Ideally, enough colleges will join the exchange to make it a self-sustaining organization without charging membership fees, Roy said. Instead of paying to participate, a college would contribute its expertise in data visualization, for example.

“Rather than having all the specialization residing on your campus, you could end up specializing in one area and turn to the exchange when you have a project that requires a specialization that’s not on your campus,” Roy said.

However, Roy said he could imagine a situation where some colleges simply paid a fee and other contributed services. In any case, the success of the exchange will depend on the number of participating colleges and the different services they offer.

“You need critical mass, and I think we’re still trying to figure out what that would be,” said John Unsworth, vice provost for library and technology services, chief information officer and university librarian at Brandeis University. “Partly that’s a matter of deciding on scope, both geographically and institutionally.”

The planning grant helped bring together volunteers such as Unsworth and fund a survey of 90 faculty members, librarians, IT staffers and others at a variety of different colleges. Part of the survey asked respondents to rate the digital scholarship services they currently offer, services they would like to offer but do not have the resources for, and services that could be provided remotely. Application development, data and text mining, data management, database development and text encoding stood out in the survey results. The exchange is also seeking input through a crowdsourcing platform.

William G. Thomas III, the John and Catherine Angle Professor in the Humanities at the University of Nebraska at Lincoln, said the exchange formalizes some of what researchers already do. A meeting at a conference or a research grant could lead to a collaboration across institutions, but the exchange will make those partnerships less dependent on chance, he said.

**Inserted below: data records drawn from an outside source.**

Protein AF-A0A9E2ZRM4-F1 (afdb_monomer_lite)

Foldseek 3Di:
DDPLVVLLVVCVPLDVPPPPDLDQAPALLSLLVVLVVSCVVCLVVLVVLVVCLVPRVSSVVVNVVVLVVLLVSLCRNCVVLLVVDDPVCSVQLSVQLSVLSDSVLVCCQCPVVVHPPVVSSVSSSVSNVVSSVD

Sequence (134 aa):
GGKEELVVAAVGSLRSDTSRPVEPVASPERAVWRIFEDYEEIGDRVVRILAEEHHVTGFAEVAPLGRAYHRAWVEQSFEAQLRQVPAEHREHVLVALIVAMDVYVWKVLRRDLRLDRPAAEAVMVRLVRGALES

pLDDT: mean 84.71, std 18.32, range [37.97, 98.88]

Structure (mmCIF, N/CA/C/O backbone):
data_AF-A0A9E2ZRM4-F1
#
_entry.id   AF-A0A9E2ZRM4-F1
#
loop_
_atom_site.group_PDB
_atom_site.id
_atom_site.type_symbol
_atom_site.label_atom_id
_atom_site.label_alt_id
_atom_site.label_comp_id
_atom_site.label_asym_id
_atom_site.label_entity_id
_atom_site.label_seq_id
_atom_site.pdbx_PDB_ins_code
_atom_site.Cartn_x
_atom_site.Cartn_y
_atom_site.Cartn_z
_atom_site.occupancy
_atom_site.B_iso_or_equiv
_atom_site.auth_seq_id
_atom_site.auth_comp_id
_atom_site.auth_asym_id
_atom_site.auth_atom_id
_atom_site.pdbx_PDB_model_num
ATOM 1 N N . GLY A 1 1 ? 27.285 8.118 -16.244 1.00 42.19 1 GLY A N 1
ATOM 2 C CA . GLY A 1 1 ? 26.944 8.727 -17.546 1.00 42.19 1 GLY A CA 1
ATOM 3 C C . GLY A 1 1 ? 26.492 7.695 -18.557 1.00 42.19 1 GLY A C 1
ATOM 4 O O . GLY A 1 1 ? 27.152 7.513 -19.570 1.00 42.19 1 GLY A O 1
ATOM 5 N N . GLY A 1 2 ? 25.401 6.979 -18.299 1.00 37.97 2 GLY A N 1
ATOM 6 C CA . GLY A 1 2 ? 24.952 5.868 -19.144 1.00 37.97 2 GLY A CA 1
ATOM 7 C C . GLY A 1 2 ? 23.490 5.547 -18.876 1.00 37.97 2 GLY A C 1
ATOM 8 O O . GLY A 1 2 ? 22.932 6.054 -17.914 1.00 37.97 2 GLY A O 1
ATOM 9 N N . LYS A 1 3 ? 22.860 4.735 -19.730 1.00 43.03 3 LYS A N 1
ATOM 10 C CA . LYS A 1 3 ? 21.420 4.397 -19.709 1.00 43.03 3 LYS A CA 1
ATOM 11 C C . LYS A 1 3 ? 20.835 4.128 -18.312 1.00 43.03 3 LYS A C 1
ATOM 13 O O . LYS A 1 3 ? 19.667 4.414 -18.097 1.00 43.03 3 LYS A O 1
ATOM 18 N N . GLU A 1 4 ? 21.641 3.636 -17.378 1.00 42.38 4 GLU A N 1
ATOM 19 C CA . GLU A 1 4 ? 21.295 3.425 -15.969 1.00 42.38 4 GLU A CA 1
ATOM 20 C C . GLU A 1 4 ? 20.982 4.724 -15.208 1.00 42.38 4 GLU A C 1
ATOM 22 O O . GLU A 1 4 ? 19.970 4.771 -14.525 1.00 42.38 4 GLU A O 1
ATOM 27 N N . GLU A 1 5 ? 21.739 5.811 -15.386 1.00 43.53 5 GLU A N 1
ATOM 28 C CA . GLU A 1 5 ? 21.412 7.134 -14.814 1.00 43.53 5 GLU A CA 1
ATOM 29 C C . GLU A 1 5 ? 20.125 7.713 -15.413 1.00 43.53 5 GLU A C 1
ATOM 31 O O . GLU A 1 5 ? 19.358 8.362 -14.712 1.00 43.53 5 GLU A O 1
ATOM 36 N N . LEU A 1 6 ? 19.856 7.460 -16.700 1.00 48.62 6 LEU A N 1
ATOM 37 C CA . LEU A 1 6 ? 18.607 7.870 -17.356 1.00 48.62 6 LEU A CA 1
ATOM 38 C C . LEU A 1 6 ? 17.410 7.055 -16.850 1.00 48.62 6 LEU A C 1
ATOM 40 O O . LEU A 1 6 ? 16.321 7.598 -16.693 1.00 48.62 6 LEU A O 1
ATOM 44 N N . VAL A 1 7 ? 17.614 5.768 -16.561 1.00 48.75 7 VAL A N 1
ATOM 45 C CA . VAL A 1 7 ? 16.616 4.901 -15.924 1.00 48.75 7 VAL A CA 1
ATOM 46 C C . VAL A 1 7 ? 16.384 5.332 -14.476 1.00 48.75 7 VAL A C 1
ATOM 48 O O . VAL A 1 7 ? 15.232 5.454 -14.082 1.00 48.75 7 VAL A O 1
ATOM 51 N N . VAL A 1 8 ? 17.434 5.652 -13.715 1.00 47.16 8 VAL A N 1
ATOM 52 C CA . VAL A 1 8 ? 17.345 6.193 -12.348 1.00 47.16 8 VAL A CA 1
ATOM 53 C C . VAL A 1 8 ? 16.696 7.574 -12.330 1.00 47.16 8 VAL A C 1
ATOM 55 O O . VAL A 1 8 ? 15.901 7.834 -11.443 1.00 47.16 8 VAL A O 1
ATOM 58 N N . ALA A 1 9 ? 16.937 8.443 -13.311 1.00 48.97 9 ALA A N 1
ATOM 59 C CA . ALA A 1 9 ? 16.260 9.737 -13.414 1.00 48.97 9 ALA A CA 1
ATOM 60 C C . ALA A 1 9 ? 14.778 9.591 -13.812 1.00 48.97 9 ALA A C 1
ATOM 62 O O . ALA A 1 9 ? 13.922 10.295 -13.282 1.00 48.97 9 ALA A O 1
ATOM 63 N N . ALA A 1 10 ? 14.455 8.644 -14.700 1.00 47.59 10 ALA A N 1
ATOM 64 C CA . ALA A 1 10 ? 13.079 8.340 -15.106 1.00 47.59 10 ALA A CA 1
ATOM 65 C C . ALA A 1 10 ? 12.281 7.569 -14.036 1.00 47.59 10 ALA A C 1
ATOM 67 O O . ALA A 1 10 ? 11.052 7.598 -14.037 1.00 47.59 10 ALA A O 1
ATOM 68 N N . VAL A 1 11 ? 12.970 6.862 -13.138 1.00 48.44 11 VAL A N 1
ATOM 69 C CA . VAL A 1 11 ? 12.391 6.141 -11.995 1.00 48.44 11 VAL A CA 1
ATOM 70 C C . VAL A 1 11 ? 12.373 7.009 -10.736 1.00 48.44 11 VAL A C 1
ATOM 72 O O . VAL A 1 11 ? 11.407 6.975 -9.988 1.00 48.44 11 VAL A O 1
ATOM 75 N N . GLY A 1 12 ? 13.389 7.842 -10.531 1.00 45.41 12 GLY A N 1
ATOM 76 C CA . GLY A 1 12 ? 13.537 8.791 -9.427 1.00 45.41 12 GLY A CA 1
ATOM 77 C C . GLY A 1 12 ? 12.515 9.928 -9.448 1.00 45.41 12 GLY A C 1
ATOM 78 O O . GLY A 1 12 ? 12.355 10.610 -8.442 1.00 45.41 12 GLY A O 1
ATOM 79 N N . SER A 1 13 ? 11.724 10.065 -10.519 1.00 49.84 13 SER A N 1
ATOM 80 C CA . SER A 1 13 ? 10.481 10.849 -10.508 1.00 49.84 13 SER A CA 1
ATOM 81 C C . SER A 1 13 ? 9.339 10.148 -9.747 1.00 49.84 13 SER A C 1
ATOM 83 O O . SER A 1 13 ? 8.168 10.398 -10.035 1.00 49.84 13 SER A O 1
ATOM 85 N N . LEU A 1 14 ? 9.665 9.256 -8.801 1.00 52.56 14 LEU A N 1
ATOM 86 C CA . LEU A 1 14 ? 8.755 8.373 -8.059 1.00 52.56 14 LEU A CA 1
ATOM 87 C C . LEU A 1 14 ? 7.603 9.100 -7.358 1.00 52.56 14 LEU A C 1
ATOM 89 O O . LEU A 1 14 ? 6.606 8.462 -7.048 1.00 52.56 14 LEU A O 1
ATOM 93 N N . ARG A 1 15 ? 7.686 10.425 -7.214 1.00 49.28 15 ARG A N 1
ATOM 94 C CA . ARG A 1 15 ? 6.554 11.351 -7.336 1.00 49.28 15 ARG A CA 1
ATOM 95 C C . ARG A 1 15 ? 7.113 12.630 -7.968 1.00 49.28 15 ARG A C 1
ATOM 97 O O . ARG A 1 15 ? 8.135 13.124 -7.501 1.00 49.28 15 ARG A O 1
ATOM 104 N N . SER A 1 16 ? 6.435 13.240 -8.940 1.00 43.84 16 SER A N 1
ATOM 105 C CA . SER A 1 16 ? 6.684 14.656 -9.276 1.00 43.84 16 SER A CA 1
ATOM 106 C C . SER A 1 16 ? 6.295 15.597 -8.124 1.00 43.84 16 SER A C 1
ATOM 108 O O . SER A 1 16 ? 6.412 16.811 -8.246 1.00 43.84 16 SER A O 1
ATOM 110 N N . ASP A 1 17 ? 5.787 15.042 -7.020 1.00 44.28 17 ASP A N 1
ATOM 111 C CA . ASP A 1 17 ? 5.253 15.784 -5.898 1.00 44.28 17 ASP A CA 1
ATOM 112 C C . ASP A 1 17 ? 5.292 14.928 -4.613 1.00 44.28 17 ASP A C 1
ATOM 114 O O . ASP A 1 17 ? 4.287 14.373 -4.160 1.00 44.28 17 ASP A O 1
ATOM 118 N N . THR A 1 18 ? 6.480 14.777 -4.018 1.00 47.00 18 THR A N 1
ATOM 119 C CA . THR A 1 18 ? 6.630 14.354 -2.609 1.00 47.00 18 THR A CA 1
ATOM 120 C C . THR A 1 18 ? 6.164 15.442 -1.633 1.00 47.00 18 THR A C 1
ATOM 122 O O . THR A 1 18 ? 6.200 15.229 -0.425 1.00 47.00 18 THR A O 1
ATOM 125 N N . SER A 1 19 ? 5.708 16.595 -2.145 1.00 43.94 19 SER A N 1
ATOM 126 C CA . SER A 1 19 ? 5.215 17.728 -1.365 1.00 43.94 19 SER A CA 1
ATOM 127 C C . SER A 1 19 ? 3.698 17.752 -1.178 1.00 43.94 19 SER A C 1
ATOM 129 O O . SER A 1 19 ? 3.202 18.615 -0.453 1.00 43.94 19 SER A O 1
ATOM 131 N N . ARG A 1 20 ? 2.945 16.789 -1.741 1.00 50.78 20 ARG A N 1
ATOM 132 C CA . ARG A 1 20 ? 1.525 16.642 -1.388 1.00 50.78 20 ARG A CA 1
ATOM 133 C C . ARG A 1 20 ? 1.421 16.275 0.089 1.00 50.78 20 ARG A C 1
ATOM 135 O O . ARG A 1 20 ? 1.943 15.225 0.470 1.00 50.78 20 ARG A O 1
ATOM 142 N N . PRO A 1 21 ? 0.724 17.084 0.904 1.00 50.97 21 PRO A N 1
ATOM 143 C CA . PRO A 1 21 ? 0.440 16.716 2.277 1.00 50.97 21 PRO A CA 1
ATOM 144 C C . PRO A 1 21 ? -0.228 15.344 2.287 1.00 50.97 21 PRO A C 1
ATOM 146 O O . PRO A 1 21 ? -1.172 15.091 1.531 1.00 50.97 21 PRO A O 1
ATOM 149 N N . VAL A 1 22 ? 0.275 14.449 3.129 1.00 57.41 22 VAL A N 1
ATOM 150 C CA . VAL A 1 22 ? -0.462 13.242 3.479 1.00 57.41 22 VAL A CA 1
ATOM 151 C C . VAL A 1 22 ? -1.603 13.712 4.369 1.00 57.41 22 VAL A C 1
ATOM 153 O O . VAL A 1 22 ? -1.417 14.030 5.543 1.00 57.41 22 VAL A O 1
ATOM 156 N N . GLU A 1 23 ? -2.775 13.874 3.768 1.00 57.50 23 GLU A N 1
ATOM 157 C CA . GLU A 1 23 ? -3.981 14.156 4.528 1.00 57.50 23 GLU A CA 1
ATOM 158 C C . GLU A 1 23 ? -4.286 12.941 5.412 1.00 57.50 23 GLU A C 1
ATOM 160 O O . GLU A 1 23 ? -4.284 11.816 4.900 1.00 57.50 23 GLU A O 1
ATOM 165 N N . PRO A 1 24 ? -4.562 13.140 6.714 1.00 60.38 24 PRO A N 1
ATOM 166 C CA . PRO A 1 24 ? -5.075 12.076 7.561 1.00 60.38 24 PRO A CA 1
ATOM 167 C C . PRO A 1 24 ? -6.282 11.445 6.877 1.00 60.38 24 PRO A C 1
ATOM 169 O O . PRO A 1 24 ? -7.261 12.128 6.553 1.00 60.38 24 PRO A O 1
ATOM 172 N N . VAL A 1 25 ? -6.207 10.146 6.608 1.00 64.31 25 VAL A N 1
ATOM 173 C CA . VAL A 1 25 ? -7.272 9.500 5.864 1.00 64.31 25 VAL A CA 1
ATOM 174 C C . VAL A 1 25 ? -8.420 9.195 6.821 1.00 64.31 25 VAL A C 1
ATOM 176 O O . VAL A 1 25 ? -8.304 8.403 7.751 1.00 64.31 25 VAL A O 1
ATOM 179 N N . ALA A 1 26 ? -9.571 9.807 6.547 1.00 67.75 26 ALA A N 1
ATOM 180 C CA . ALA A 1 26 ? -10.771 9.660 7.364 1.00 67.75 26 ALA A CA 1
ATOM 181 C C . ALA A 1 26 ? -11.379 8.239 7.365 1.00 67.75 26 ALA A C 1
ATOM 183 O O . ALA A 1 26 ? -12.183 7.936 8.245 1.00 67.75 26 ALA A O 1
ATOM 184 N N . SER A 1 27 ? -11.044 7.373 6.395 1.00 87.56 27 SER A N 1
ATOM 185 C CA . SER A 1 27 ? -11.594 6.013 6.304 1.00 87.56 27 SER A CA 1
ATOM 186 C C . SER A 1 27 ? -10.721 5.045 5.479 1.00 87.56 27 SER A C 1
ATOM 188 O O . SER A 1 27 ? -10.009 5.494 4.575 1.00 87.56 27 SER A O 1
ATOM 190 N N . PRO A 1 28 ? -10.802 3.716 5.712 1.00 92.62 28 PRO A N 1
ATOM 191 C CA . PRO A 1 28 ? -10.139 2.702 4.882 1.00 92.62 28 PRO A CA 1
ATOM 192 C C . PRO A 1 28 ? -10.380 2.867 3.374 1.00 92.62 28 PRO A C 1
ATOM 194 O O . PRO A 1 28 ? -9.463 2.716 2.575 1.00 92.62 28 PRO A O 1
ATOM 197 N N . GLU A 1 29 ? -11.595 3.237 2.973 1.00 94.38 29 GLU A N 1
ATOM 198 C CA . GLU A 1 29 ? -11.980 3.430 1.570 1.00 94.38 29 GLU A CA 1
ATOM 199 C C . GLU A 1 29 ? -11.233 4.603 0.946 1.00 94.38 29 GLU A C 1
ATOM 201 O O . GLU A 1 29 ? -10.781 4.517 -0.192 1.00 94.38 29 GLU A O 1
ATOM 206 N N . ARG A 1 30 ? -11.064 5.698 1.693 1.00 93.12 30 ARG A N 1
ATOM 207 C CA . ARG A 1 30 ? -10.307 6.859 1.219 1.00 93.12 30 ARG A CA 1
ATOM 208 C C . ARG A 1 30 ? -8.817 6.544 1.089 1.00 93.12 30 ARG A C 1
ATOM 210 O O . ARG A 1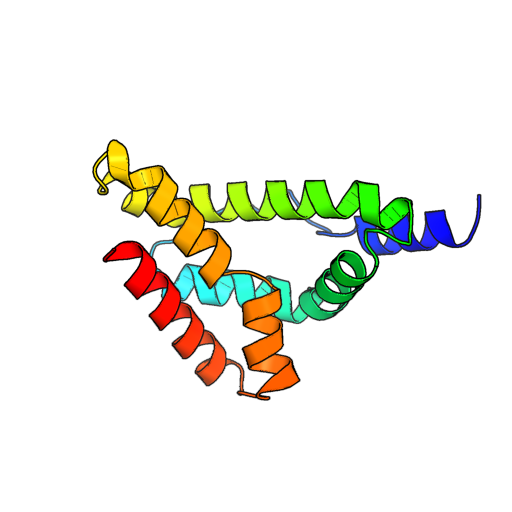 30 ? -8.198 7.041 0.151 1.00 93.12 30 ARG A O 1
ATOM 217 N N . ALA A 1 31 ? -8.262 5.707 1.970 1.00 92.56 31 ALA A N 1
ATOM 218 C CA . ALA A 1 31 ? -6.856 5.298 1.913 1.00 92.56 31 ALA A CA 1
ATOM 219 C C . ALA A 1 31 ? -6.627 4.430 0.676 1.00 92.56 31 ALA A C 1
ATOM 221 O O . ALA A 1 31 ? -5.710 4.681 -0.104 1.00 92.56 31 ALA A O 1
ATOM 222 N N . VAL A 1 32 ? -7.515 3.457 0.461 1.00 96.62 32 VAL A N 1
ATOM 223 C CA . VAL A 1 32 ? -7.477 2.574 -0.704 1.00 96.62 32 VAL A CA 1
ATOM 224 C C . VAL A 1 32 ? -7.672 3.360 -1.998 1.00 96.62 32 VAL A C 1
ATOM 226 O O . VAL A 1 32 ? -6.868 3.229 -2.912 1.00 96.62 32 VAL A O 1
ATOM 229 N N . TRP A 1 33 ? -8.666 4.245 -2.075 1.00 95.06 33 TRP A N 1
ATOM 230 C CA . TRP A 1 33 ? -8.848 5.095 -3.252 1.00 95.06 33 TRP A CA 1
ATOM 231 C C . TRP A 1 33 ? -7.581 5.902 -3.569 1.00 95.06 33 TRP A C 1
ATOM 233 O O . TRP A 1 33 ? -7.153 5.957 -4.721 1.00 95.06 33 TRP A O 1
ATOM 243 N N . ARG A 1 34 ? -6.941 6.482 -2.543 1.00 91.06 34 ARG A N 1
ATOM 244 C CA . ARG A 1 34 ? -5.726 7.285 -2.712 1.00 91.06 34 ARG A CA 1
ATOM 245 C C . ARG A 1 34 ? -4.525 6.457 -3.169 1.00 91.06 34 ARG A C 1
ATOM 247 O O . ARG A 1 34 ? -3.815 6.916 -4.056 1.00 91.06 34 ARG A O 1
ATOM 254 N N . ILE A 1 35 ? -4.292 5.272 -2.603 1.00 92.31 35 ILE A N 1
ATOM 255 C CA . ILE A 1 35 ? -3.171 4.428 -3.046 1.00 92.31 35 ILE A CA 1
ATOM 256 C C . ILE A 1 35 ? -3.412 3.879 -4.459 1.00 92.31 35 ILE A C 1
ATOM 258 O O . ILE A 1 35 ? -2.467 3.726 -5.226 1.00 92.31 35 ILE A O 1
ATOM 262 N N . PHE A 1 36 ? -4.673 3.655 -4.848 1.00 95.94 36 PHE A N 1
ATOM 263 C CA . PHE A 1 36 ? -5.020 3.289 -6.221 1.00 95.94 36 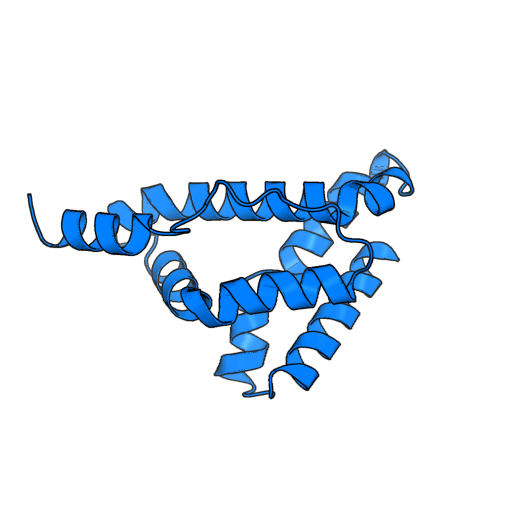PHE A CA 1
ATOM 264 C C . PHE A 1 36 ? -4.759 4.421 -7.218 1.00 95.94 36 PHE A C 1
ATOM 266 O O . PHE A 1 36 ? -4.314 4.124 -8.321 1.00 95.94 36 PHE A O 1
ATOM 273 N N . GLU A 1 37 ? -4.973 5.694 -6.860 1.00 91.38 37 GLU A N 1
ATOM 274 C CA . GLU A 1 37 ? -4.551 6.815 -7.721 1.00 91.38 37 GLU A CA 1
ATOM 275 C C . GLU A 1 37 ? -3.052 6.731 -8.037 1.00 91.38 37 GLU A C 1
ATOM 277 O O . GLU A 1 37 ? -2.662 6.820 -9.199 1.00 91.38 37 GLU A O 1
ATOM 282 N N . ASP A 1 38 ? -2.225 6.472 -7.021 1.00 86.12 38 ASP A N 1
ATOM 283 C CA . ASP A 1 38 ? -0.781 6.337 -7.206 1.00 86.12 38 ASP A CA 1
ATOM 284 C C . ASP A 1 38 ? -0.444 5.077 -8.030 1.00 86.12 38 ASP A C 1
ATOM 286 O O . ASP A 1 38 ? 0.303 5.135 -9.008 1.00 86.12 38 ASP A O 1
ATOM 290 N N . TYR A 1 39 ? -1.004 3.916 -7.688 1.00 94.50 39 TYR A N 1
ATOM 291 C CA . TYR A 1 39 ? -0.662 2.662 -8.361 1.00 94.50 39 TYR A CA 1
ATOM 292 C C . TYR A 1 39 ? -1.186 2.555 -9.795 1.00 94.50 39 TYR A C 1
ATOM 294 O O . TYR A 1 39 ? -0.502 1.964 -10.630 1.00 94.50 39 TYR A O 1
ATOM 302 N N . GLU A 1 40 ? -2.327 3.150 -10.142 1.00 94.19 40 GLU A N 1
ATOM 303 C CA . GLU A 1 40 ? -2.750 3.199 -11.548 1.00 94.19 40 GLU A CA 1
ATOM 304 C C . GLU A 1 40 ? -1.804 4.067 -12.402 1.00 94.19 40 GLU A C 1
ATOM 306 O O . GLU A 1 40 ? -1.660 3.801 -13.594 1.00 94.19 40 GLU A O 1
ATOM 311 N N . GLU A 1 41 ? -1.113 5.051 -11.812 1.00 89.06 41 GLU A N 1
ATOM 312 C CA . GLU A 1 41 ? -0.127 5.887 -12.511 1.00 89.06 41 GLU A CA 1
ATOM 313 C C . GLU A 1 41 ? 1.267 5.235 -12.582 1.00 89.06 41 GLU A C 1
ATOM 315 O O . GLU A 1 41 ? 1.926 5.252 -13.629 1.00 89.06 41 GLU A O 1
ATOM 320 N N . ILE A 1 42 ? 1.752 4.677 -11.466 1.00 85.12 42 ILE A N 1
ATOM 321 C CA . ILE A 1 42 ? 3.153 4.243 -11.334 1.00 85.12 42 ILE A CA 1
ATOM 322 C C . ILE A 1 42 ? 3.342 2.764 -10.976 1.00 85.12 42 ILE A C 1
ATOM 324 O O . ILE A 1 42 ? 4.479 2.287 -10.994 1.00 85.12 42 ILE A O 1
ATOM 328 N N . GLY A 1 43 ? 2.275 2.021 -10.685 1.00 92.31 43 GLY A N 1
ATOM 329 C CA . GLY A 1 43 ? 2.334 0.675 -10.106 1.00 92.31 43 GLY A CA 1
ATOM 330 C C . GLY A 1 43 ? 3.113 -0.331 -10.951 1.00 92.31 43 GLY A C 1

“It’s an effort to bridge some traditional divides, particularly between small liberal arts colleges and research universities,” Thomas said. “The next generation of research might flow from greater collaboration across some divides that have prevented some scholars from being able to conduct certain kinds of research.”

The exchange is already revealing some potential connections between universities. Thomas said Nebraska could contribute its text encoding expertise, while it would look for help with game design and digital media object production. Brandeis, meanwhile, has experience running a “MakerLab” -- a community workspace -- but could turn to the exchange for help with text encoding, Unsworth said.

Since the DLAx is still in an early planning stage, details are still subject to change. Roy plans to more clearly define what the exchange will do in an upcoming grant application, which could be finalized by the end of March. The exchange itself could launch in September, he said.

For now, the exchange’s website lists five main goals. In addition to colleges contributing and obtaining services, the exchange may offer shared infrastructure for hosting digital projects, a speaker’s bureau and community building services.